#### Task to carry out
What you return should be the lines from the first line of the records below through the line holding "ATOM 2 C CA", unchanged.

[Recorded data]
>>
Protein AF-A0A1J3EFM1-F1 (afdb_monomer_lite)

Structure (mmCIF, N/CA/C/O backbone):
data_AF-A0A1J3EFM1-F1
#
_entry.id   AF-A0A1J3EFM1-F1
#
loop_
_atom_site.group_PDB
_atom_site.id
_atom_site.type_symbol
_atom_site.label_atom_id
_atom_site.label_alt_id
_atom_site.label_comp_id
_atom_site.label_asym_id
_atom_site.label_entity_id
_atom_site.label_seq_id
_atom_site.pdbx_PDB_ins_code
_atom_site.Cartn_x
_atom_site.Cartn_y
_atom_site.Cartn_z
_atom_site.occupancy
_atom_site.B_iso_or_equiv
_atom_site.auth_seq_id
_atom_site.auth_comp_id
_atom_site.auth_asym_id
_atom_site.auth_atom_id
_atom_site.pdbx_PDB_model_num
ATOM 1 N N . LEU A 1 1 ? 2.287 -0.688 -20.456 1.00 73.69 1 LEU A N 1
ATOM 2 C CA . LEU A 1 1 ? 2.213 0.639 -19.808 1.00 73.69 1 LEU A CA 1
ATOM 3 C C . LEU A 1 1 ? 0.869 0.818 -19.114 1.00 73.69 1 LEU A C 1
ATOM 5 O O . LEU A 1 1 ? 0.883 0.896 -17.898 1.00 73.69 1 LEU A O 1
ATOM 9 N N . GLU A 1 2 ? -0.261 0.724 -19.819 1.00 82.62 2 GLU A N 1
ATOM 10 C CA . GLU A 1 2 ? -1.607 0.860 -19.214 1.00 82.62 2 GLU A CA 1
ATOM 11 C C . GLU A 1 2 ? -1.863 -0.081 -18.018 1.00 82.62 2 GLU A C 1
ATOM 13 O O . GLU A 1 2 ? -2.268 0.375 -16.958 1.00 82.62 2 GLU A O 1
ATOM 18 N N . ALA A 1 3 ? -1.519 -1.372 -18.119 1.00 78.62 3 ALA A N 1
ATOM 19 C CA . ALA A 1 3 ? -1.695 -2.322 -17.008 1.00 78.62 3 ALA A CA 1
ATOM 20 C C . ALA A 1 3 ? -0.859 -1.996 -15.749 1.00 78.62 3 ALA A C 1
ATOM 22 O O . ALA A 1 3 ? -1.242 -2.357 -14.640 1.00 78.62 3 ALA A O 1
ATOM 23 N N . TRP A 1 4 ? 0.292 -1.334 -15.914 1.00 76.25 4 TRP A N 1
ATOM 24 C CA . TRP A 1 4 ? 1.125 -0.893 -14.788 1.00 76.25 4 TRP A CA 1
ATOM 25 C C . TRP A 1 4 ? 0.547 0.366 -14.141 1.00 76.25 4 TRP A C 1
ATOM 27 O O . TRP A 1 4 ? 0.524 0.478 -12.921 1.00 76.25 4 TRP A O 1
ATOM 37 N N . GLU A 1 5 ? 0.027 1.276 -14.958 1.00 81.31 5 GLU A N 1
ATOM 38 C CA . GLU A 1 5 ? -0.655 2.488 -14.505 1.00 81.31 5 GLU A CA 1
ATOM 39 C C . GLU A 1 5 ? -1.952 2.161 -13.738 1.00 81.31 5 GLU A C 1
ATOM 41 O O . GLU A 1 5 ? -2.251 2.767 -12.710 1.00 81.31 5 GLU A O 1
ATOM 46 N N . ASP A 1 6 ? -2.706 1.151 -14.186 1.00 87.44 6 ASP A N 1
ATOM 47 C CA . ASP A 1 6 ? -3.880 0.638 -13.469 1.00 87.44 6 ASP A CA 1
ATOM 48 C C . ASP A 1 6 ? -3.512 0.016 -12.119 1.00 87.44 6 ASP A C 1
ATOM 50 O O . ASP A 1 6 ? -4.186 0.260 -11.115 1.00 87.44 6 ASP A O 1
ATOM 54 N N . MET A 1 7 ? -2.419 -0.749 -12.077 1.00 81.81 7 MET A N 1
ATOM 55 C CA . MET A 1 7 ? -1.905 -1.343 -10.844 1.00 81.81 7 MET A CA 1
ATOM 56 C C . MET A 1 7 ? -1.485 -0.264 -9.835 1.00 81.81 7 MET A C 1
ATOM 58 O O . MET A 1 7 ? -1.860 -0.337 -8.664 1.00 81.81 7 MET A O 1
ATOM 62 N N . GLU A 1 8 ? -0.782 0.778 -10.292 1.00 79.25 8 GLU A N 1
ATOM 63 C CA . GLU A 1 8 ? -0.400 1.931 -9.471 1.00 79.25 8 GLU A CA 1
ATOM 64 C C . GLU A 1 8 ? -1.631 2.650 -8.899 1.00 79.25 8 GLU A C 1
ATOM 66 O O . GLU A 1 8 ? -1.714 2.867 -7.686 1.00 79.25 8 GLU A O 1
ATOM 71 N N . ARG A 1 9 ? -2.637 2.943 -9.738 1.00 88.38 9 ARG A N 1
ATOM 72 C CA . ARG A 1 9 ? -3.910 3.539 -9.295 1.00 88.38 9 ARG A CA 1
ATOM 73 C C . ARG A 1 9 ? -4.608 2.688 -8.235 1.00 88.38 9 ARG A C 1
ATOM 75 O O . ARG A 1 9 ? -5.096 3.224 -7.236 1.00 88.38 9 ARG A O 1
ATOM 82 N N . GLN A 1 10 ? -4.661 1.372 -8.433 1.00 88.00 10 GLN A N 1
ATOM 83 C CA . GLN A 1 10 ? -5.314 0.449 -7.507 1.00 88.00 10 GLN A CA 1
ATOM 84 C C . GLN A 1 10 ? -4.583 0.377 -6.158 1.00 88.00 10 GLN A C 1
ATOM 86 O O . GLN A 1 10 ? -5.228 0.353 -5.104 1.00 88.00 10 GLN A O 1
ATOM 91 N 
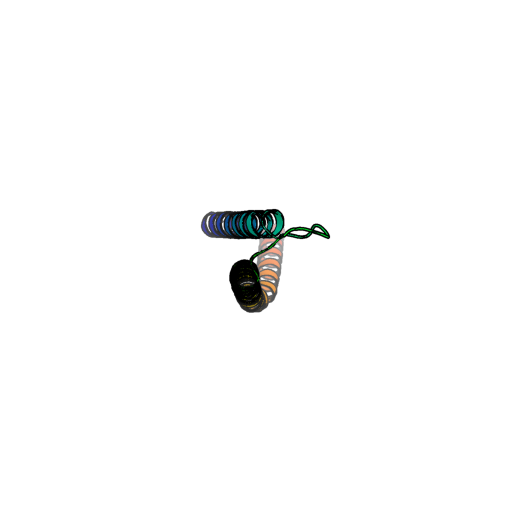N . HIS A 1 11 ? -3.249 0.378 -6.167 1.00 83.69 11 HIS A N 1
ATOM 92 C CA . HIS A 1 11 ? -2.446 0.416 -4.944 1.00 83.69 11 HIS A CA 1
ATOM 93 C C . HIS A 1 11 ? -2.634 1.727 -4.189 1.00 83.69 11 HIS A C 1
ATOM 95 O O . HIS A 1 11 ? -2.928 1.700 -2.993 1.00 83.69 11 HIS A O 1
ATOM 101 N N . LEU A 1 12 ? -2.564 2.862 -4.887 1.00 86.88 12 LEU A N 1
ATOM 102 C CA . LEU A 1 12 ? -2.759 4.176 -4.281 1.00 86.88 12 LEU A CA 1
ATOM 103 C C . LEU A 1 12 ? -4.154 4.296 -3.644 1.00 86.88 12 LEU A C 1
ATOM 105 O O . LEU A 1 12 ? -4.285 4.733 -2.502 1.00 86.88 12 LEU A O 1
ATOM 109 N N . SER A 1 13 ? -5.188 3.811 -4.339 1.00 90.00 13 SER A N 1
ATOM 110 C CA . SER A 1 13 ? -6.555 3.752 -3.812 1.00 90.00 13 SER A CA 1
ATOM 111 C C . SER A 1 13 ? -6.661 2.882 -2.553 1.00 90.00 13 SER A C 1
ATOM 113 O O . SER A 1 13 ? -7.260 3.304 -1.562 1.00 90.00 13 SER A O 1
ATOM 115 N N . SER A 1 14 ? -6.031 1.703 -2.551 1.00 83.38 14 SER A N 1
ATOM 116 C CA . SER A 1 14 ? -6.044 0.779 -1.406 1.00 83.38 14 SER A CA 1
ATOM 117 C C . SER A 1 14 ? -5.367 1.382 -0.168 1.00 83.38 14 SER A C 1
ATOM 119 O O . SER A 1 14 ? -5.870 1.243 0.952 1.00 83.38 14 SER A O 1
ATOM 121 N N . VAL A 1 15 ? -4.258 2.104 -0.362 1.00 85.12 15 VAL A N 1
ATOM 122 C CA . VAL A 1 15 ? -3.559 2.830 0.708 1.00 85.12 15 VAL A CA 1
ATOM 123 C C . VAL A 1 15 ? -4.437 3.949 1.270 1.00 85.12 15 VAL A C 1
ATOM 125 O O . VAL A 1 15 ? -4.627 4.014 2.484 1.00 85.12 15 VAL A O 1
ATOM 128 N N . SER A 1 16 ? -5.053 4.773 0.417 1.00 88.69 16 SER A N 1
ATOM 129 C CA . SER A 1 16 ? -5.951 5.843 0.874 1.00 88.69 16 SER A CA 1
ATOM 130 C C . SER A 1 16 ? -7.171 5.313 1.634 1.00 88.69 16 SER A C 1
ATOM 132 O O . SER A 1 16 ? -7.567 5.885 2.648 1.00 88.69 16 SER A O 1
ATOM 134 N N . MET A 1 17 ? -7.764 4.198 1.196 1.00 89.06 17 MET A N 1
ATOM 135 C CA . MET A 1 17 ? -8.874 3.566 1.921 1.00 89.06 17 MET A CA 1
ATOM 136 C C . MET A 1 17 ? -8.446 3.067 3.305 1.00 89.06 17 MET A C 1
ATOM 138 O O . MET A 1 17 ? -9.190 3.202 4.279 1.00 89.06 17 MET A O 1
ATOM 142 N N . THR A 1 18 ? -7.236 2.521 3.401 1.00 87.56 18 THR A N 1
ATOM 143 C CA . THR A 1 18 ? -6.650 2.060 4.662 1.00 87.56 18 THR A CA 1
ATOM 144 C C . THR A 1 18 ? -6.419 3.224 5.626 1.00 87.56 18 THR A C 1
ATOM 146 O O . THR A 1 18 ? -6.808 3.147 6.792 1.00 87.56 18 THR A O 1
ATOM 149 N N . GLU A 1 19 ? -5.852 4.330 5.140 1.00 87.75 19 GLU A N 1
ATOM 150 C CA . GLU A 1 19 ? -5.654 5.562 5.913 1.00 87.75 19 GLU A CA 1
ATOM 151 C C . GLU A 1 19 ? -6.983 6.088 6.479 1.00 87.75 19 GLU A C 1
ATOM 153 O O . GLU A 1 19 ? -7.102 6.356 7.679 1.00 87.75 19 GLU A O 1
ATOM 158 N N . GLN A 1 20 ? -8.020 6.163 5.639 1.00 88.00 20 GLN A N 1
ATOM 159 C CA . GLN A 1 20 ? -9.356 6.603 6.045 1.00 88.00 20 GLN A CA 1
ATOM 160 C
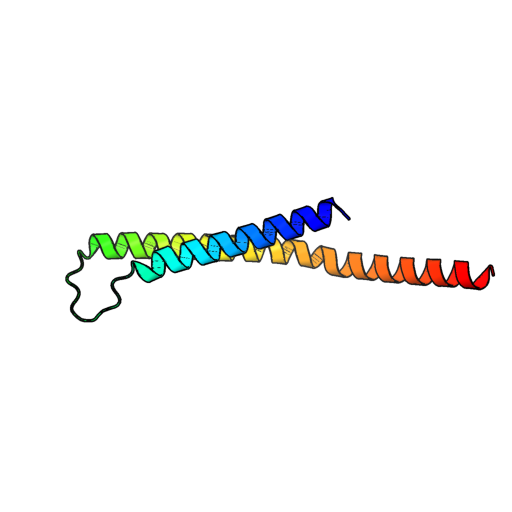 C . GLN A 1 20 ? -9.978 5.677 7.098 1.00 88.00 20 GLN A C 1
ATOM 162 O O . GLN A 1 20 ? -10.588 6.156 8.062 1.00 88.00 20 GLN A O 1
ATOM 167 N N . ALA A 1 21 ? -9.814 4.360 6.947 1.00 85.25 21 ALA A N 1
ATOM 168 C CA . ALA A 1 21 ? -10.289 3.382 7.920 1.00 85.25 21 ALA A CA 1
ATOM 169 C C . ALA A 1 21 ? -9.584 3.553 9.274 1.00 85.25 21 ALA A C 1
ATOM 171 O O . ALA A 1 21 ? -10.253 3.627 10.307 1.00 85.25 21 ALA A O 1
ATOM 172 N N . LEU A 1 22 ? -8.256 3.703 9.280 1.00 83.69 22 LEU A N 1
ATOM 173 C CA . LEU A 1 22 ? -7.479 3.954 10.495 1.00 83.69 22 LEU A CA 1
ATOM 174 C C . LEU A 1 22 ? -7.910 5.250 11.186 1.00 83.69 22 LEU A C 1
<<
#### Exercise answer
Protein AF-A0A1J3EFM1-F1 (afdb_monomer_lite)

Structure (mmCIF, N/CA/C/O backbone):
data_AF-A0A1J3EFM1-F1
#
_entry.id   AF-A0A1J3EFM1-F1
#
loop_
_atom_site.group_PDB
_atom_site.id
_atom_site.type_symbol
_atom_site.label_atom_id
_atom_site.label_alt_id
_atom_site.label_comp_id
_atom_site.label_asym_id
_atom_site.label_entity_id
_atom_site.label_seq_id
_atom_site.pdbx_PDB_ins_code
_atom_site.Cartn_x
_atom_site.Cartn_y
_atom_site.Cartn_z
_atom_site.occupancy
_atom_site.B_iso_or_equiv
_atom_site.auth_seq_id
_atom_site.auth_comp_id
_atom_site.auth_asym_id
_atom_site.auth_atom_id
_atom_site.pdbx_PDB_model_num
ATOM 1 N N . LEU A 1 1 ? 2.287 -0.688 -20.456 1.00 73.69 1 LEU A N 1
ATOM 2 C CA . LEU A 1 1 ? 2.213 0.639 -19.808 1.00 73.69 1 LEU A CA 1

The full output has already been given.